> [What you have to do]
Find the line with "ATOM 54 C CA" in the entries below, then output every line from it down to the line with "-6.743 0.389 0.659 1.00 84.62 13 TRP A O 1", exactly and with no pictures.

> [Source data]
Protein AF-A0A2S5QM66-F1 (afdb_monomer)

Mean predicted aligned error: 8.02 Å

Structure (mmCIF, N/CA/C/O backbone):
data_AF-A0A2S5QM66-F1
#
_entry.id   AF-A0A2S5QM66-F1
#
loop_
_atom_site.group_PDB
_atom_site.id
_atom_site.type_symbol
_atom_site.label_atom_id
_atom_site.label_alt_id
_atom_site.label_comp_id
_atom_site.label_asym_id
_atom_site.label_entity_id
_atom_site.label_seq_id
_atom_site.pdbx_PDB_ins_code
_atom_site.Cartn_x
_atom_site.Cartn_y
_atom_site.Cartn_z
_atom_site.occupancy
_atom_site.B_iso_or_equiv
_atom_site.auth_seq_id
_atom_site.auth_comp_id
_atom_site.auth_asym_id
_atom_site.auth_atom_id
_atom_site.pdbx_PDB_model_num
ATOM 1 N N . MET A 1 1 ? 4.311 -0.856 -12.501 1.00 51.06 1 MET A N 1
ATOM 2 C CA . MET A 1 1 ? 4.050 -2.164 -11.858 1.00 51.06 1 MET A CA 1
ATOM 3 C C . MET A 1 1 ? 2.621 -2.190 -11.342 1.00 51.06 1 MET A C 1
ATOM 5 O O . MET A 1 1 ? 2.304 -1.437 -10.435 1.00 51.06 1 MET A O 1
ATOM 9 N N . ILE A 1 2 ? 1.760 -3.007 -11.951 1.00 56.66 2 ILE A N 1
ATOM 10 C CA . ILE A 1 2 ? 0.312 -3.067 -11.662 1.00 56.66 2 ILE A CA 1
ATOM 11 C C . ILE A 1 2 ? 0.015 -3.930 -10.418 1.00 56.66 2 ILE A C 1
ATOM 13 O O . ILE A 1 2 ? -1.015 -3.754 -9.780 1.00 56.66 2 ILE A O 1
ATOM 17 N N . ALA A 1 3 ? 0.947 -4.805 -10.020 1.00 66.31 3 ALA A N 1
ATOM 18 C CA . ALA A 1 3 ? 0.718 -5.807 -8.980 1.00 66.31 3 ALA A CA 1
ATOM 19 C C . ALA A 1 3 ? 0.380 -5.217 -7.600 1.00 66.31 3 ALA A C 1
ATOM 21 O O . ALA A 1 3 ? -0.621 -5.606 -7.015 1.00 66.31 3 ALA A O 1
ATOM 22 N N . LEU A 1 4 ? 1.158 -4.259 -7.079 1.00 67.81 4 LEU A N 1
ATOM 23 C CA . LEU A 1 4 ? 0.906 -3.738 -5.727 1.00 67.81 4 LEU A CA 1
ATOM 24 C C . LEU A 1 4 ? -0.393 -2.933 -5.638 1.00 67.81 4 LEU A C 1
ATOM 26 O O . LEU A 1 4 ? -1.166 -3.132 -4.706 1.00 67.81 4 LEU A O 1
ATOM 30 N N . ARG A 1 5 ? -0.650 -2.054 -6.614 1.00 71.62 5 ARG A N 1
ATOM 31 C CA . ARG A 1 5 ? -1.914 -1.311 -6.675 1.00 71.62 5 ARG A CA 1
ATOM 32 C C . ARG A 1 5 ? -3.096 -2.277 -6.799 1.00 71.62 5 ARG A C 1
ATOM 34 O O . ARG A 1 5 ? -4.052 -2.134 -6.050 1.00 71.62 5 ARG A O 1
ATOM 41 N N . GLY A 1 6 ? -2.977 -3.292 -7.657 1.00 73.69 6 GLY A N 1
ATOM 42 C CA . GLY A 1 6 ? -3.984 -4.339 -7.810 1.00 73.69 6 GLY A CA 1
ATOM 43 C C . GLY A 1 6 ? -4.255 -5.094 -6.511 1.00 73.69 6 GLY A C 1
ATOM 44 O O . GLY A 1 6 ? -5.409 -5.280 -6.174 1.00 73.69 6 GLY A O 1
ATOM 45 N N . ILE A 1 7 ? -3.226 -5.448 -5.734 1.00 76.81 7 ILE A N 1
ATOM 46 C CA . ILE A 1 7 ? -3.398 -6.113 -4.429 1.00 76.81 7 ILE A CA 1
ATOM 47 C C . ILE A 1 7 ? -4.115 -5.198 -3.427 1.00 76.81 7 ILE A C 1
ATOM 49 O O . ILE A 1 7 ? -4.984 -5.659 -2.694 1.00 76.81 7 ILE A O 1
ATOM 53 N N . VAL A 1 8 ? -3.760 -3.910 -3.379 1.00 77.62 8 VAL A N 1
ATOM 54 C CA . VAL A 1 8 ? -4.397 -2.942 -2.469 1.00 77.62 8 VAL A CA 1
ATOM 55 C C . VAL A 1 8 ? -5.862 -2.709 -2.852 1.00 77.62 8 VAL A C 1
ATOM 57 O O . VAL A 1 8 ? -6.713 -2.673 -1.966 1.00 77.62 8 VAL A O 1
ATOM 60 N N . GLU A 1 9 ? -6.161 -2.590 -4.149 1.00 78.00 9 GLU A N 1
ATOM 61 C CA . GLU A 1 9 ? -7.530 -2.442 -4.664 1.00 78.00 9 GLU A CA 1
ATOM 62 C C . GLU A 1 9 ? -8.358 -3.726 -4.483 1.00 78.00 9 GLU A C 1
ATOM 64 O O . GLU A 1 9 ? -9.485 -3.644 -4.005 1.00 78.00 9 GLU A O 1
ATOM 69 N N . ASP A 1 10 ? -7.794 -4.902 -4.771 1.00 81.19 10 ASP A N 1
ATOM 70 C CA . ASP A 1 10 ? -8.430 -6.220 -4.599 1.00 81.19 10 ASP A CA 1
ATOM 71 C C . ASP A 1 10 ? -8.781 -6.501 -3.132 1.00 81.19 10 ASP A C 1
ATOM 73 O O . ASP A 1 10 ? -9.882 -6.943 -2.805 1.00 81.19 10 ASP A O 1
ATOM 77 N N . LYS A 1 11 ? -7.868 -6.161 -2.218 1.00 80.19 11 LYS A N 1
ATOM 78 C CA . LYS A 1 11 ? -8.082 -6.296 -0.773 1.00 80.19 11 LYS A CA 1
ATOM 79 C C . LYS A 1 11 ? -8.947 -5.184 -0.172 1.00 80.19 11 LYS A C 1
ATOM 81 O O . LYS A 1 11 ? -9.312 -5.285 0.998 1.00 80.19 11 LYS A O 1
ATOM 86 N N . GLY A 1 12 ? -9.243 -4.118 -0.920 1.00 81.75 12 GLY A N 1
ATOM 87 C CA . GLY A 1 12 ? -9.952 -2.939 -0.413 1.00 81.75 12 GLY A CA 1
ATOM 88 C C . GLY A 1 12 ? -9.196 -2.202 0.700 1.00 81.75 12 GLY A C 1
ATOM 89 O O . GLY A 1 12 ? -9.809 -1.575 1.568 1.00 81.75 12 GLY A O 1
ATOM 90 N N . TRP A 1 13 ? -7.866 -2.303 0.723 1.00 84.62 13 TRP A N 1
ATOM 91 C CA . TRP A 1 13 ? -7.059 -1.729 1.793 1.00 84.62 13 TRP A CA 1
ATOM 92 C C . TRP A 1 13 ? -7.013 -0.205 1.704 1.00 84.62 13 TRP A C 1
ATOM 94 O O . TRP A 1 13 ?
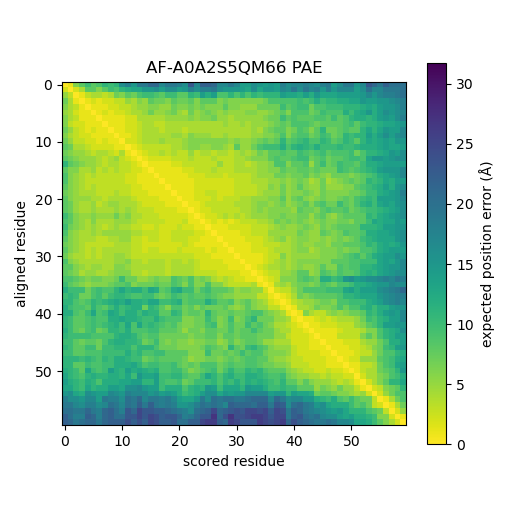 -6.743 0.389 0.659 1.00 84.62 13 TRP A O 1
ATOM 104 N N . LYS A 1 14 ? -7.227 0.446 2.849 1.00 81.25 14 LYS A N 1
ATOM 105 C CA . LYS A 1 14 ? -6.994 1.886 2.994 1.00 81.25 14 LYS A CA 1
ATOM 106 C C . LYS A 1 14 ? -5.491 2.161 3.039 1.00 81.25 14 LYS A C 1
ATOM 108 O O . LYS A 1 14 ? -4.701 1.289 3.389 1.00 81.25 14 LYS A O 1
ATOM 113 N N . GLN A 1 15 ? -5.096 3.401 2.747 1.00 79.25 15 GLN A N 1
ATOM 114 C CA . GLN A 1 15 ? -3.685 3.817 2.748 1.00 79.25 15 GLN A CA 1
ATOM 115 C C . GLN A 1 15 ? -2.945 3.457 4.046 1.00 79.25 15 GLN A C 1
ATOM 117 O O . GLN A 1 15 ? -1.785 3.062 3.994 1.00 79.25 15 GLN A O 1
ATOM 122 N N . ALA A 1 16 ? -3.622 3.564 5.193 1.00 82.69 16 ALA A N 1
ATOM 123 C CA . ALA A 1 16 ? -3.085 3.186 6.499 1.00 82.69 16 ALA A CA 1
ATOM 124 C C . ALA A 1 16 ? -2.868 1.669 6.635 1.00 82.69 16 ALA A C 1
ATOM 126 O O . ALA A 1 16 ? -1.790 1.239 7.024 1.00 82.69 16 ALA A O 1
ATOM 127 N N . GLU A 1 17 ? -3.852 0.868 6.230 1.00 83.81 17 GLU A N 1
ATOM 128 C CA . GLU A 1 17 ? -3.792 -0.598 6.290 1.00 83.81 17 GLU A CA 1
ATOM 129 C C . GLU A 1 17 ? -2.678 -1.138 5.389 1.00 83.81 17 GLU A C 1
ATOM 131 O O . GLU A 1 17 ? -1.837 -1.927 5.806 1.00 83.81 17 GLU A O 1
ATOM 136 N N . ALA A 1 18 ? -2.618 -0.653 4.146 1.00 81.25 18 ALA A N 1
ATOM 137 C CA . ALA A 1 18 ? -1.561 -1.027 3.218 1.00 81.25 18 ALA A CA 1
ATOM 138 C C . ALA A 1 18 ? -0.179 -0.569 3.723 1.00 81.25 18 ALA A C 1
ATOM 140 O O . ALA A 1 18 ? 0.808 -1.273 3.520 1.00 81.25 18 ALA A O 1
ATOM 141 N N . ALA A 1 19 ? -0.097 0.565 4.424 1.00 84.06 19 ALA A N 1
ATOM 142 C CA . ALA A 1 19 ? 1.142 1.021 5.049 1.00 84.06 19 ALA A CA 1
ATOM 143 C C . ALA A 1 19 ? 1.614 0.036 6.123 1.00 84.06 19 ALA A C 1
ATOM 145 O O . ALA A 1 19 ? 2.777 -0.359 6.117 1.00 84.06 19 ALA A O 1
ATOM 146 N N . GLU A 1 20 ? 0.722 -0.450 6.980 1.00 83.38 20 GLU A N 1
ATOM 147 C CA . GLU A 1 20 ? 1.085 -1.445 7.991 1.00 83.38 20 GLU A CA 1
ATOM 148 C C . GLU A 1 20 ? 1.444 -2.805 7.380 1.00 83.38 20 GLU A C 1
ATOM 150 O O . GLU A 1 20 ? 2.473 -3.391 7.728 1.00 83.38 20 GLU A O 1
ATOM 155 N N . VAL A 1 21 ? 0.659 -3.279 6.409 1.00 79.69 21 VAL A N 1
ATOM 156 C CA . VAL A 1 21 ? 0.868 -4.587 5.769 1.00 79.69 21 VAL A CA 1
ATOM 157 C 
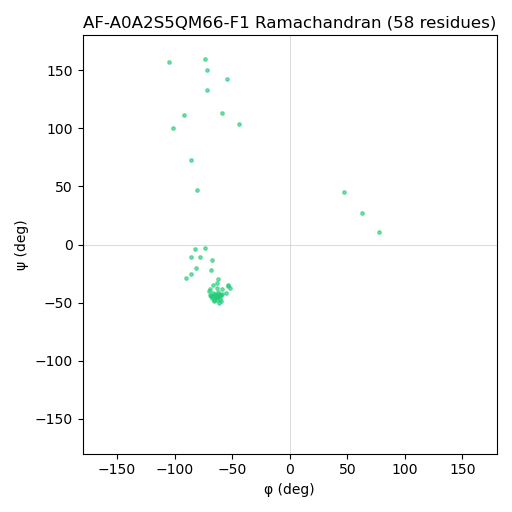C . VAL A 1 21 ? 2.173 -4.623 4.974 1.00 79.69 21 VAL A C 1
ATOM 159 O O . VAL A 1 21 ? 2.977 -5.549 5.118 1.00 79.69 21 VAL A O 1
ATOM 162 N N . PHE A 1 22 ? 2.422 
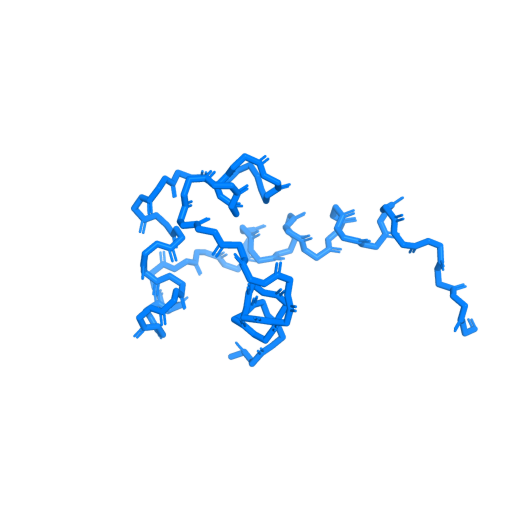-3.602 4.155 1.00 74.44 22 PHE A N 1
ATOM 163 C CA . PHE A 1 22 ? 3.653 -3.509 3.373 1.00 74.44 22 PHE A CA 1
ATOM 164 C C . PHE A 1 22 ? 4.832 -2.946 4.192 1.00 74.44 22 PHE A C 1
ATOM 166 O O . PHE A 1 22 ? 5.959 -2.930 3.699 1.00 74.44 22 PHE A O 1
ATOM 173 N N . LYS A 1 23 ? 4.607 -2.546 5.456 1.00 79.38 23 LYS A N 1
ATOM 174 C CA . LYS A 1 23 ? 5.535 -1.759 6.296 1.00 79.38 23 LYS A CA 1
ATOM 175 C C . LYS A 1 23 ? 6.109 -0.547 5.559 1.00 79.38 23 LYS A C 1
ATOM 177 O O . LYS A 1 23 ? 7.309 -0.284 5.594 1.00 79.38 23 LYS A O 1
ATOM 182 N N . LEU A 1 24 ? 5.229 0.165 4.873 1.00 79.50 24 LEU A N 1
ATOM 183 C CA . LEU A 1 24 ? 5.508 1.410 4.178 1.00 79.50 24 LEU A CA 1
ATOM 184 C C . LEU A 1 24 ? 4.943 2.582 4.972 1.00 79.50 24 LEU A C 1
ATOM 186 O O . LEU A 1 24 ? 3.990 2.435 5.727 1.00 79.50 24 LEU A O 1
ATOM 190 N N . SER A 1 25 ? 5.484 3.777 4.769 1.00 82.69 25 SER A N 1
ATOM 191 C CA . SER A 1 25 ? 4.860 4.991 5.305 1.00 82.69 25 SER A CA 1
ATOM 192 C C . SER A 1 25 ? 3.586 5.325 4.523 1.00 82.69 25 SER A C 1
ATOM 194 O O . SER A 1 25 ? 3.523 5.096 3.316 1.00 82.69 25 SER A O 1
ATOM 196 N N . GLN A 1 26 ? 2.595 5.956 5.163 1.00 79.75 26 GLN A N 1
ATOM 197 C CA . GLN A 1 26 ? 1.355 6.374 4.483 1.00 79.75 26 GLN A CA 1
ATOM 198 C C . GLN A 1 26 ? 1.610 7.226 3.225 1.00 79.75 26 GLN A C 1
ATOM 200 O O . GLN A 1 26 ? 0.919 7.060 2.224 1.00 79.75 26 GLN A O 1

> [Response area]
ATOM 54 C CA . VAL A 1 8 ? -4.397 -2.942 -2.469 1.00 77.62 8 VAL A CA 1
ATOM 55 C C . VAL A 1 8 ? -5.862 -2.709 -2.852 1.00 77.62 8 VAL A C 1
ATOM 57 O O . VAL A 1 8 ? -6.713 -2.673 -1.966 1.00 77.62 8 VAL A O 1
ATOM 60 N N . GLU A 1 9 ? -6.161 -2.590 -4.149 1.00 78.00 9 GLU A N 1
ATOM 61 C CA . GLU A 1 9 ? -7.530 -2.442 -4.664 1.00 78.00 9 GLU A CA 1
ATOM 62 C C . GLU A 1 9 ? -8.358 -3.726 -4.483 1.00 78.00 9 GLU A C 1
ATOM 64 O O . GLU A 1 9 ? -9.485 -3.644 -4.005 1.00 78.00 9 GLU A O 1
ATOM 69 N N . ASP A 1 10 ? -7.794 -4.902 -4.771 1.00 81.19 10 ASP A N 1
ATOM 70 C CA . ASP A 1 10 ? -8.430 -6.220 -4.599 1.00 81.19 10 ASP A CA 1
ATOM 71 C C . ASP A 1 10 ? -8.781 -6.501 -3.132 1.00 81.19 10 ASP A C 1
ATOM 73 O O . ASP A 1 10 ? -9.882 -6.943 -2.805 1.00 81.19 10 ASP A O 1
ATOM 77 N N . LYS A 1 11 ? -7.868 -6.161 -2.218 1.00 80.19 11 LYS A N 1
ATOM 78 C CA . LYS A 1 11 ? -8.082 -6.296 -0.773 1.00 80.19 11 LYS A CA 1
ATOM 79 C C . LYS A 1 11 ? -8.947 -5.184 -0.172 1.00 80.19 11 LYS A C 1
ATOM 81 O O . LYS A 1 11 ? -9.312 -5.285 0.998 1.00 80.19 11 LYS A O 1
ATOM 86 N N . GLY A 1 12 ? -9.243 -4.118 -0.920 1.00 81.75 12 GLY A N 1
ATOM 87 C CA . GLY A 1 12 ? -9.952 -2.939 -0.413 1.00 81.75 12 GLY A CA 1
ATOM 88 C C . GLY A 1 12 ? -9.196 -2.202 0.700 1.00 81.75 12 GLY A C 1
ATOM 89 O O . GLY A 1 12 ? -9.809 -1.575 1.568 1.00 81.75 12 GLY A O 1
ATOM 90 N N . TRP A 1 13 ? -7.866 -2.303 0.723 1.00 84.62 13 TRP A N 1
ATOM 91 C CA . TRP A 1 13 ? -7.059 -1.729 1.793 1.00 84.62 13 TRP A CA 1
ATOM 92 C C . TRP A 1 13 ? -7.013 -0.205 1.704 1.00 84.62 13 TRP A C 1
ATOM 94 O O . TRP A 1 13 ?
 -6.743 0.389 0.659 1.00 84.62 13 TRP A O 1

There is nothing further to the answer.